*** RAW DATA

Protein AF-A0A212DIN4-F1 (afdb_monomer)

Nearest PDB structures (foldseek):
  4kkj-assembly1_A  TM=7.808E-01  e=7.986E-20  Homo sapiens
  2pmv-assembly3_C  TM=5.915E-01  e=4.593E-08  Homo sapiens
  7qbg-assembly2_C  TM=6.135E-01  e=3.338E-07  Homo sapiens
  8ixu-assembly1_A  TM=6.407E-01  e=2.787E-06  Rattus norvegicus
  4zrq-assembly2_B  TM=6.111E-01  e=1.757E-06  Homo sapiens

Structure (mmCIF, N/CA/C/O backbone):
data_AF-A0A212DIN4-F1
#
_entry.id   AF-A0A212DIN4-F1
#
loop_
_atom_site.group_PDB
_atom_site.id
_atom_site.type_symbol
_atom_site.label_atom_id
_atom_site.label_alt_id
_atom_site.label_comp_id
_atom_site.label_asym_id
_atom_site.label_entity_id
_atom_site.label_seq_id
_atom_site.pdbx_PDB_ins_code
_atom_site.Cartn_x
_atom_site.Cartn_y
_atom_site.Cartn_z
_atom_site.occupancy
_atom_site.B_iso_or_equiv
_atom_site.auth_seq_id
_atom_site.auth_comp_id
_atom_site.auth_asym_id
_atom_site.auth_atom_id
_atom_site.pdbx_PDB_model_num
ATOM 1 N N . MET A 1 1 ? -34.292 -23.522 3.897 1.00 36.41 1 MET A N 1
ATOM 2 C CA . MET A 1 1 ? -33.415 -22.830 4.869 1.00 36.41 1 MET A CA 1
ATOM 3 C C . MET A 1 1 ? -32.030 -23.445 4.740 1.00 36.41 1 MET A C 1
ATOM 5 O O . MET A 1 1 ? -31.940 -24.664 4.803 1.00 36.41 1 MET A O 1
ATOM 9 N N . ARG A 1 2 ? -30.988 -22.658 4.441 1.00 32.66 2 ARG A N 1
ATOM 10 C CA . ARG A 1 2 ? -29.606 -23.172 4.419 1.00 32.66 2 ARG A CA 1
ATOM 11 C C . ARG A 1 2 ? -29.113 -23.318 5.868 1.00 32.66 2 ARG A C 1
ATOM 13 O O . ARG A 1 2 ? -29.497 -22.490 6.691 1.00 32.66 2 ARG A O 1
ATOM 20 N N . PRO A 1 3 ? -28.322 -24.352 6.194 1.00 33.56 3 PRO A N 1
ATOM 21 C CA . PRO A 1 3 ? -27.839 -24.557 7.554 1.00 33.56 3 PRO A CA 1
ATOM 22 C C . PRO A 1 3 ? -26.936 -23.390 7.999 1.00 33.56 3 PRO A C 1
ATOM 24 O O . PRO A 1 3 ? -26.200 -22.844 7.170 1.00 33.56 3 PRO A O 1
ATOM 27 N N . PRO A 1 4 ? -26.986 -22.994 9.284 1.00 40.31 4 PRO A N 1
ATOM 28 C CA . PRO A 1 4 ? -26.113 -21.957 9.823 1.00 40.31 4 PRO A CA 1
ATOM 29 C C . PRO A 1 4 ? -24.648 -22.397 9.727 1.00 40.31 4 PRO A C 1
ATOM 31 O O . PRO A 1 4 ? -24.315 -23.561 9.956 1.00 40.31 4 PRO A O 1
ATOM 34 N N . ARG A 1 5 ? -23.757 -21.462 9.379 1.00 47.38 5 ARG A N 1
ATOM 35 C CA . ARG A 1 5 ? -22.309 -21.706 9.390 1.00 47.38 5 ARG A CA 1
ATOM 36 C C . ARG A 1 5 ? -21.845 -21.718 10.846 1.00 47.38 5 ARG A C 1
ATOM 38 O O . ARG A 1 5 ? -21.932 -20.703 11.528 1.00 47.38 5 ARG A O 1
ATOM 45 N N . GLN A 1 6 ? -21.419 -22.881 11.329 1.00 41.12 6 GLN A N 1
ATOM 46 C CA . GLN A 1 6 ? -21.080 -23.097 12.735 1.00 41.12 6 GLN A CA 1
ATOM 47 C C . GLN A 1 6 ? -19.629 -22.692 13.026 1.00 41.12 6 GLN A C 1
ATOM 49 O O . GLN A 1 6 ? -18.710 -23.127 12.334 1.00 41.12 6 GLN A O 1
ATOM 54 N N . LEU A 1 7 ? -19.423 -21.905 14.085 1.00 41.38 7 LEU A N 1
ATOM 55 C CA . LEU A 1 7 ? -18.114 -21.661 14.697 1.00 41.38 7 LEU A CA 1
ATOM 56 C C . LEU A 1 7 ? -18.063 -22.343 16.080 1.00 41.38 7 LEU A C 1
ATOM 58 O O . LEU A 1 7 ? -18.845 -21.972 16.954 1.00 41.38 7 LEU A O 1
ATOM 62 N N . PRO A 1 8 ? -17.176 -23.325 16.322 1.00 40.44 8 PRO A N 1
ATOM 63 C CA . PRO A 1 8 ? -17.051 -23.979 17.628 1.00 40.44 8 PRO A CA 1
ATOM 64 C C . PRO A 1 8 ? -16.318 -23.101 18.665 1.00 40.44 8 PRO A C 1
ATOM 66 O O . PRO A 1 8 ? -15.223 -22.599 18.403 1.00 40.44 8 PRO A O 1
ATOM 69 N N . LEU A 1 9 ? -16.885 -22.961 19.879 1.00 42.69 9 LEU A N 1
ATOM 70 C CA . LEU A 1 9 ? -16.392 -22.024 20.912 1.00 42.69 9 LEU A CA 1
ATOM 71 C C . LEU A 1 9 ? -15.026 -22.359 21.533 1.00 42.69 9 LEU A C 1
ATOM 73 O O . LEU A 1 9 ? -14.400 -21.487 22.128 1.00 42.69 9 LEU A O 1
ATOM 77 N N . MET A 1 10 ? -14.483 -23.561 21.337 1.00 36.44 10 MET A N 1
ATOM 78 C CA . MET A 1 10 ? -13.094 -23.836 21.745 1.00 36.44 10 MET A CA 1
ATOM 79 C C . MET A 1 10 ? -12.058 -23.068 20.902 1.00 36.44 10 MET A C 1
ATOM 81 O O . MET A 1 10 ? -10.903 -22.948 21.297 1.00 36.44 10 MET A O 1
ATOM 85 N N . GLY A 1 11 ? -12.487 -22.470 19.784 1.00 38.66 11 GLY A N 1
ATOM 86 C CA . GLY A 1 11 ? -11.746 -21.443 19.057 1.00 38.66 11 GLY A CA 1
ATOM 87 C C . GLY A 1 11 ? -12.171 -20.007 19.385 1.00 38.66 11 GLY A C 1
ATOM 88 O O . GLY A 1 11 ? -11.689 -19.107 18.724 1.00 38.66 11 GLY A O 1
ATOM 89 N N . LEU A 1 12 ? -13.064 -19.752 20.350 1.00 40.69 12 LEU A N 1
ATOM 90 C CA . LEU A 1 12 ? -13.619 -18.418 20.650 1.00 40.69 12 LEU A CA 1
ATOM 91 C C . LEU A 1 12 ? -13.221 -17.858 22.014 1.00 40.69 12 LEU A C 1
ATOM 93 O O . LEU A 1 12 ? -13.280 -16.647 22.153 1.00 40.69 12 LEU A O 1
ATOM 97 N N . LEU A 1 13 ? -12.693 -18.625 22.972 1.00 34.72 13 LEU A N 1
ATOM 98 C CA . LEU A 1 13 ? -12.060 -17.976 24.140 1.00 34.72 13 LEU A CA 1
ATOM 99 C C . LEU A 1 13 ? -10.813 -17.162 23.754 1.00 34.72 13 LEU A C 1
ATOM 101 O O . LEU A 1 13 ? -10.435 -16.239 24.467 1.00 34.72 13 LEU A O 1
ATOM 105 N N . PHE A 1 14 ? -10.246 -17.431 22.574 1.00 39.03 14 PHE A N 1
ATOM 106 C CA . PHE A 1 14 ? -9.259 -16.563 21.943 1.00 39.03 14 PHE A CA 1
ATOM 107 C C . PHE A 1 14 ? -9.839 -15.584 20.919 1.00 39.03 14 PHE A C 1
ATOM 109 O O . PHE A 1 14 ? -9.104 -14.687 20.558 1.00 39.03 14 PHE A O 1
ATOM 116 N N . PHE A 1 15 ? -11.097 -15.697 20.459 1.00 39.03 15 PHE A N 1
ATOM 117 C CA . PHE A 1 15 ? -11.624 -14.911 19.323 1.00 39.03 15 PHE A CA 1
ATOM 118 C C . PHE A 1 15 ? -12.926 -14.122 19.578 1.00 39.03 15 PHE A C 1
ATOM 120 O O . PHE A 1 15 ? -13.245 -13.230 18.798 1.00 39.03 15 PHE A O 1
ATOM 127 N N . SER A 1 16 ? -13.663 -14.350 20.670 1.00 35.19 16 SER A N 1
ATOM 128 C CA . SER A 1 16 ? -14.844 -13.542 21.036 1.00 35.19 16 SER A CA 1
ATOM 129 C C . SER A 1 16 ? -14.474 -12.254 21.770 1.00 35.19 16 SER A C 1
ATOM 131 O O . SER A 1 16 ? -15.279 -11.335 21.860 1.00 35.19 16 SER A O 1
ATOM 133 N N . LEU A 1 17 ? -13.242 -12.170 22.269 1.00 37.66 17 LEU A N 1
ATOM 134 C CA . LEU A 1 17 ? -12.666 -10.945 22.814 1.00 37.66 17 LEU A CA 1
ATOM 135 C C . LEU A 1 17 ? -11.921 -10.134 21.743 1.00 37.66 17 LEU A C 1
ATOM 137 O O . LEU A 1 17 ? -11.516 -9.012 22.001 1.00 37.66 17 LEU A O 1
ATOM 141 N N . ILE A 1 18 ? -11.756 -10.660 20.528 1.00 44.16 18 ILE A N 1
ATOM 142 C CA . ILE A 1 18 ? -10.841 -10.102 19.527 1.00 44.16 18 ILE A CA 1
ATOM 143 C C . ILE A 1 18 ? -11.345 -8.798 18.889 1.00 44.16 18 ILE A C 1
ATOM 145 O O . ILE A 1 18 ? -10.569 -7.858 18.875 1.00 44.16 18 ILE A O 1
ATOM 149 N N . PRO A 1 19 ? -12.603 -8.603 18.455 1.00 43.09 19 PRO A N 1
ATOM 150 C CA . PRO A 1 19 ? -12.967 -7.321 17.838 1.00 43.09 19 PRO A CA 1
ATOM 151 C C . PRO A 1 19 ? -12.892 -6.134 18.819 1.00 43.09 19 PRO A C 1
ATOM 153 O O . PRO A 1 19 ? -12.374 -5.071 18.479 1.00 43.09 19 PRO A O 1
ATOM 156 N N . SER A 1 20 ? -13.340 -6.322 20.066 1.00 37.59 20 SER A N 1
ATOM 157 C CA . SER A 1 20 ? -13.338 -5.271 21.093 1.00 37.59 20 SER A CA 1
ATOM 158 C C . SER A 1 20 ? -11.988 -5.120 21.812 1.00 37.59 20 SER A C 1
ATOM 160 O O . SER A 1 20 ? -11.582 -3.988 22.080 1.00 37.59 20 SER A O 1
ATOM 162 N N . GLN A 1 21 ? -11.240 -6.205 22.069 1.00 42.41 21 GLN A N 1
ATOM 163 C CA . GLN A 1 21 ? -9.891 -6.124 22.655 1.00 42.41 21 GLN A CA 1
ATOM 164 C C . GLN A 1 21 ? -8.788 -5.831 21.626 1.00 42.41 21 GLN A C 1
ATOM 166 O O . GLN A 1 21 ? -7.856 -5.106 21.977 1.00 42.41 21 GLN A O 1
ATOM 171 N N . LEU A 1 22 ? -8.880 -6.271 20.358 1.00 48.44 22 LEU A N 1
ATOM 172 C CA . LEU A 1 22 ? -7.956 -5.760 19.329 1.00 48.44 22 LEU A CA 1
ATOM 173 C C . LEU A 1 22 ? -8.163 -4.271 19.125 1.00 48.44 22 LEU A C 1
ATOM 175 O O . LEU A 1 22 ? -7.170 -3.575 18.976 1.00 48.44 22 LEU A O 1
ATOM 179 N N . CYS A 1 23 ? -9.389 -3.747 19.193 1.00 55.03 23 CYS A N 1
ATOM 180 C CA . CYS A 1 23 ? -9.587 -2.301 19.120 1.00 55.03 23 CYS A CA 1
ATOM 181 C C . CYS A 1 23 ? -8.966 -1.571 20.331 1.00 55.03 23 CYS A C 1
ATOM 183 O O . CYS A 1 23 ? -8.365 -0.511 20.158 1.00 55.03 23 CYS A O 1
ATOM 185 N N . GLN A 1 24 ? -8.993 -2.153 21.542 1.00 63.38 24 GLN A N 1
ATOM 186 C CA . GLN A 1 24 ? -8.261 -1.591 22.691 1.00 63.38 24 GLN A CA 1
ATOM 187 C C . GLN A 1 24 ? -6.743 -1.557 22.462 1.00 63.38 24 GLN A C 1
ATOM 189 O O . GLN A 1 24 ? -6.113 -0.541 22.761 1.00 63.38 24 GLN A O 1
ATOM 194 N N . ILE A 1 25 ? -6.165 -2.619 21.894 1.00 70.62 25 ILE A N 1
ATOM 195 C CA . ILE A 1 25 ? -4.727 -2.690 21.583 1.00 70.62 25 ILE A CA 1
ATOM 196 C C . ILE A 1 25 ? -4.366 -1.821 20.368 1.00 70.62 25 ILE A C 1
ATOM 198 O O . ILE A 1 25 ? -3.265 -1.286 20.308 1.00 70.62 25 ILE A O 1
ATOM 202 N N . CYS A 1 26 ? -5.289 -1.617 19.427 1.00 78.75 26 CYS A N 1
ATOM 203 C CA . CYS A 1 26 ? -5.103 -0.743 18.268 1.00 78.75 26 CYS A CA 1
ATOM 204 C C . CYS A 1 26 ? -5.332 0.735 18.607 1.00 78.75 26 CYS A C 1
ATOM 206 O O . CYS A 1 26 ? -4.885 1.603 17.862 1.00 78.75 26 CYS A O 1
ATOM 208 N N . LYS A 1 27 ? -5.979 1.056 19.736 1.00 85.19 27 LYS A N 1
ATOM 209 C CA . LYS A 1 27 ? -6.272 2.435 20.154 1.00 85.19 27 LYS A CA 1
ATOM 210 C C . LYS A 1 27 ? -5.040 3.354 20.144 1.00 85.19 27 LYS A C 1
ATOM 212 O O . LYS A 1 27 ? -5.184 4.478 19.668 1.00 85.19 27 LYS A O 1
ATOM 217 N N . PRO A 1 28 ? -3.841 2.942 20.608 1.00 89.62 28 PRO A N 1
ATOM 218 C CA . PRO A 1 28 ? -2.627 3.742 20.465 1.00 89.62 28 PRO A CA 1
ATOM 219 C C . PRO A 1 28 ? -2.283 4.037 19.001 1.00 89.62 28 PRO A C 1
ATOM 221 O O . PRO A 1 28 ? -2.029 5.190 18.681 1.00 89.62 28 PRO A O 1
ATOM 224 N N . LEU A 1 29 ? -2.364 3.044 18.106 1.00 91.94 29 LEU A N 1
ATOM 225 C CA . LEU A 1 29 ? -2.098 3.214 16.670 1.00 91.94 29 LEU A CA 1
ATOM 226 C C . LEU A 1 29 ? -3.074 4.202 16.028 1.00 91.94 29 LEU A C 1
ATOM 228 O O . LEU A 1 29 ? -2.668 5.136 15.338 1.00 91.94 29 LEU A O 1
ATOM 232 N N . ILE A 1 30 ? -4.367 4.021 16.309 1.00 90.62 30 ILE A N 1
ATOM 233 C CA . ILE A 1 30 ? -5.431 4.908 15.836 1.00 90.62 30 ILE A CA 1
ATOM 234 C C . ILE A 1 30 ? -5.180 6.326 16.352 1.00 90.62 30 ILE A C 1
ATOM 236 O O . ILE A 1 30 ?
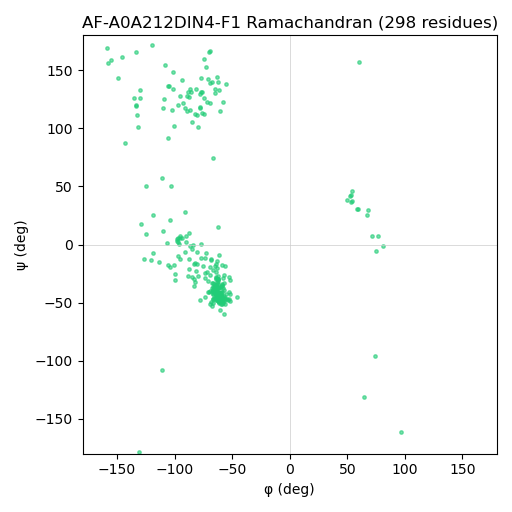 -5.190 7.274 15.575 1.00 90.62 30 ILE A O 1
ATOM 240 N N . ASN A 1 31 ? -4.881 6.484 17.642 1.00 90.88 31 ASN A N 1
ATOM 241 C CA . ASN A 1 31 ? -4.585 7.788 18.228 1.00 90.88 31 ASN A CA 1
ATOM 242 C C . ASN A 1 31 ? -3.355 8.453 17.600 1.00 90.88 31 ASN A C 1
ATOM 244 O O . ASN A 1 31 ? -3.402 9.659 17.363 1.00 90.88 31 ASN A O 1
ATOM 248 N N . THR A 1 32 ? -2.283 7.701 17.330 1.00 93.94 32 THR A N 1
ATOM 249 C CA . THR A 1 32 ? -1.090 8.212 16.638 1.00 93.94 32 THR A CA 1
ATOM 250 C C . THR A 1 32 ? -1.469 8.806 15.286 1.00 93.94 32 THR A C 1
ATOM 252 O O . THR A 1 32 ? -1.063 9.923 14.974 1.00 93.94 32 THR A O 1
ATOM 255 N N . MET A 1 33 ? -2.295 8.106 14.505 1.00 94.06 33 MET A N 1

******

__YOUR OBJECTIVE__: When a line in the material above contains the word "Homo", copy that line out.

__ANSWER BOX__:
  4kkj-assembly1_A  TM=7.808E-01  e=7.986E-20  Homo sapiens
  2pmv-assembly3_C  TM=5.915E-01  e=4.593E-08  Homo sapiens
  7qbg-assembly2_C  TM=6.135E-01  e=3.338E-07  Homo sapiens
  4zrq-assembly2_B  TM=6.111E-01  e=1.757E-06  Homo sapiens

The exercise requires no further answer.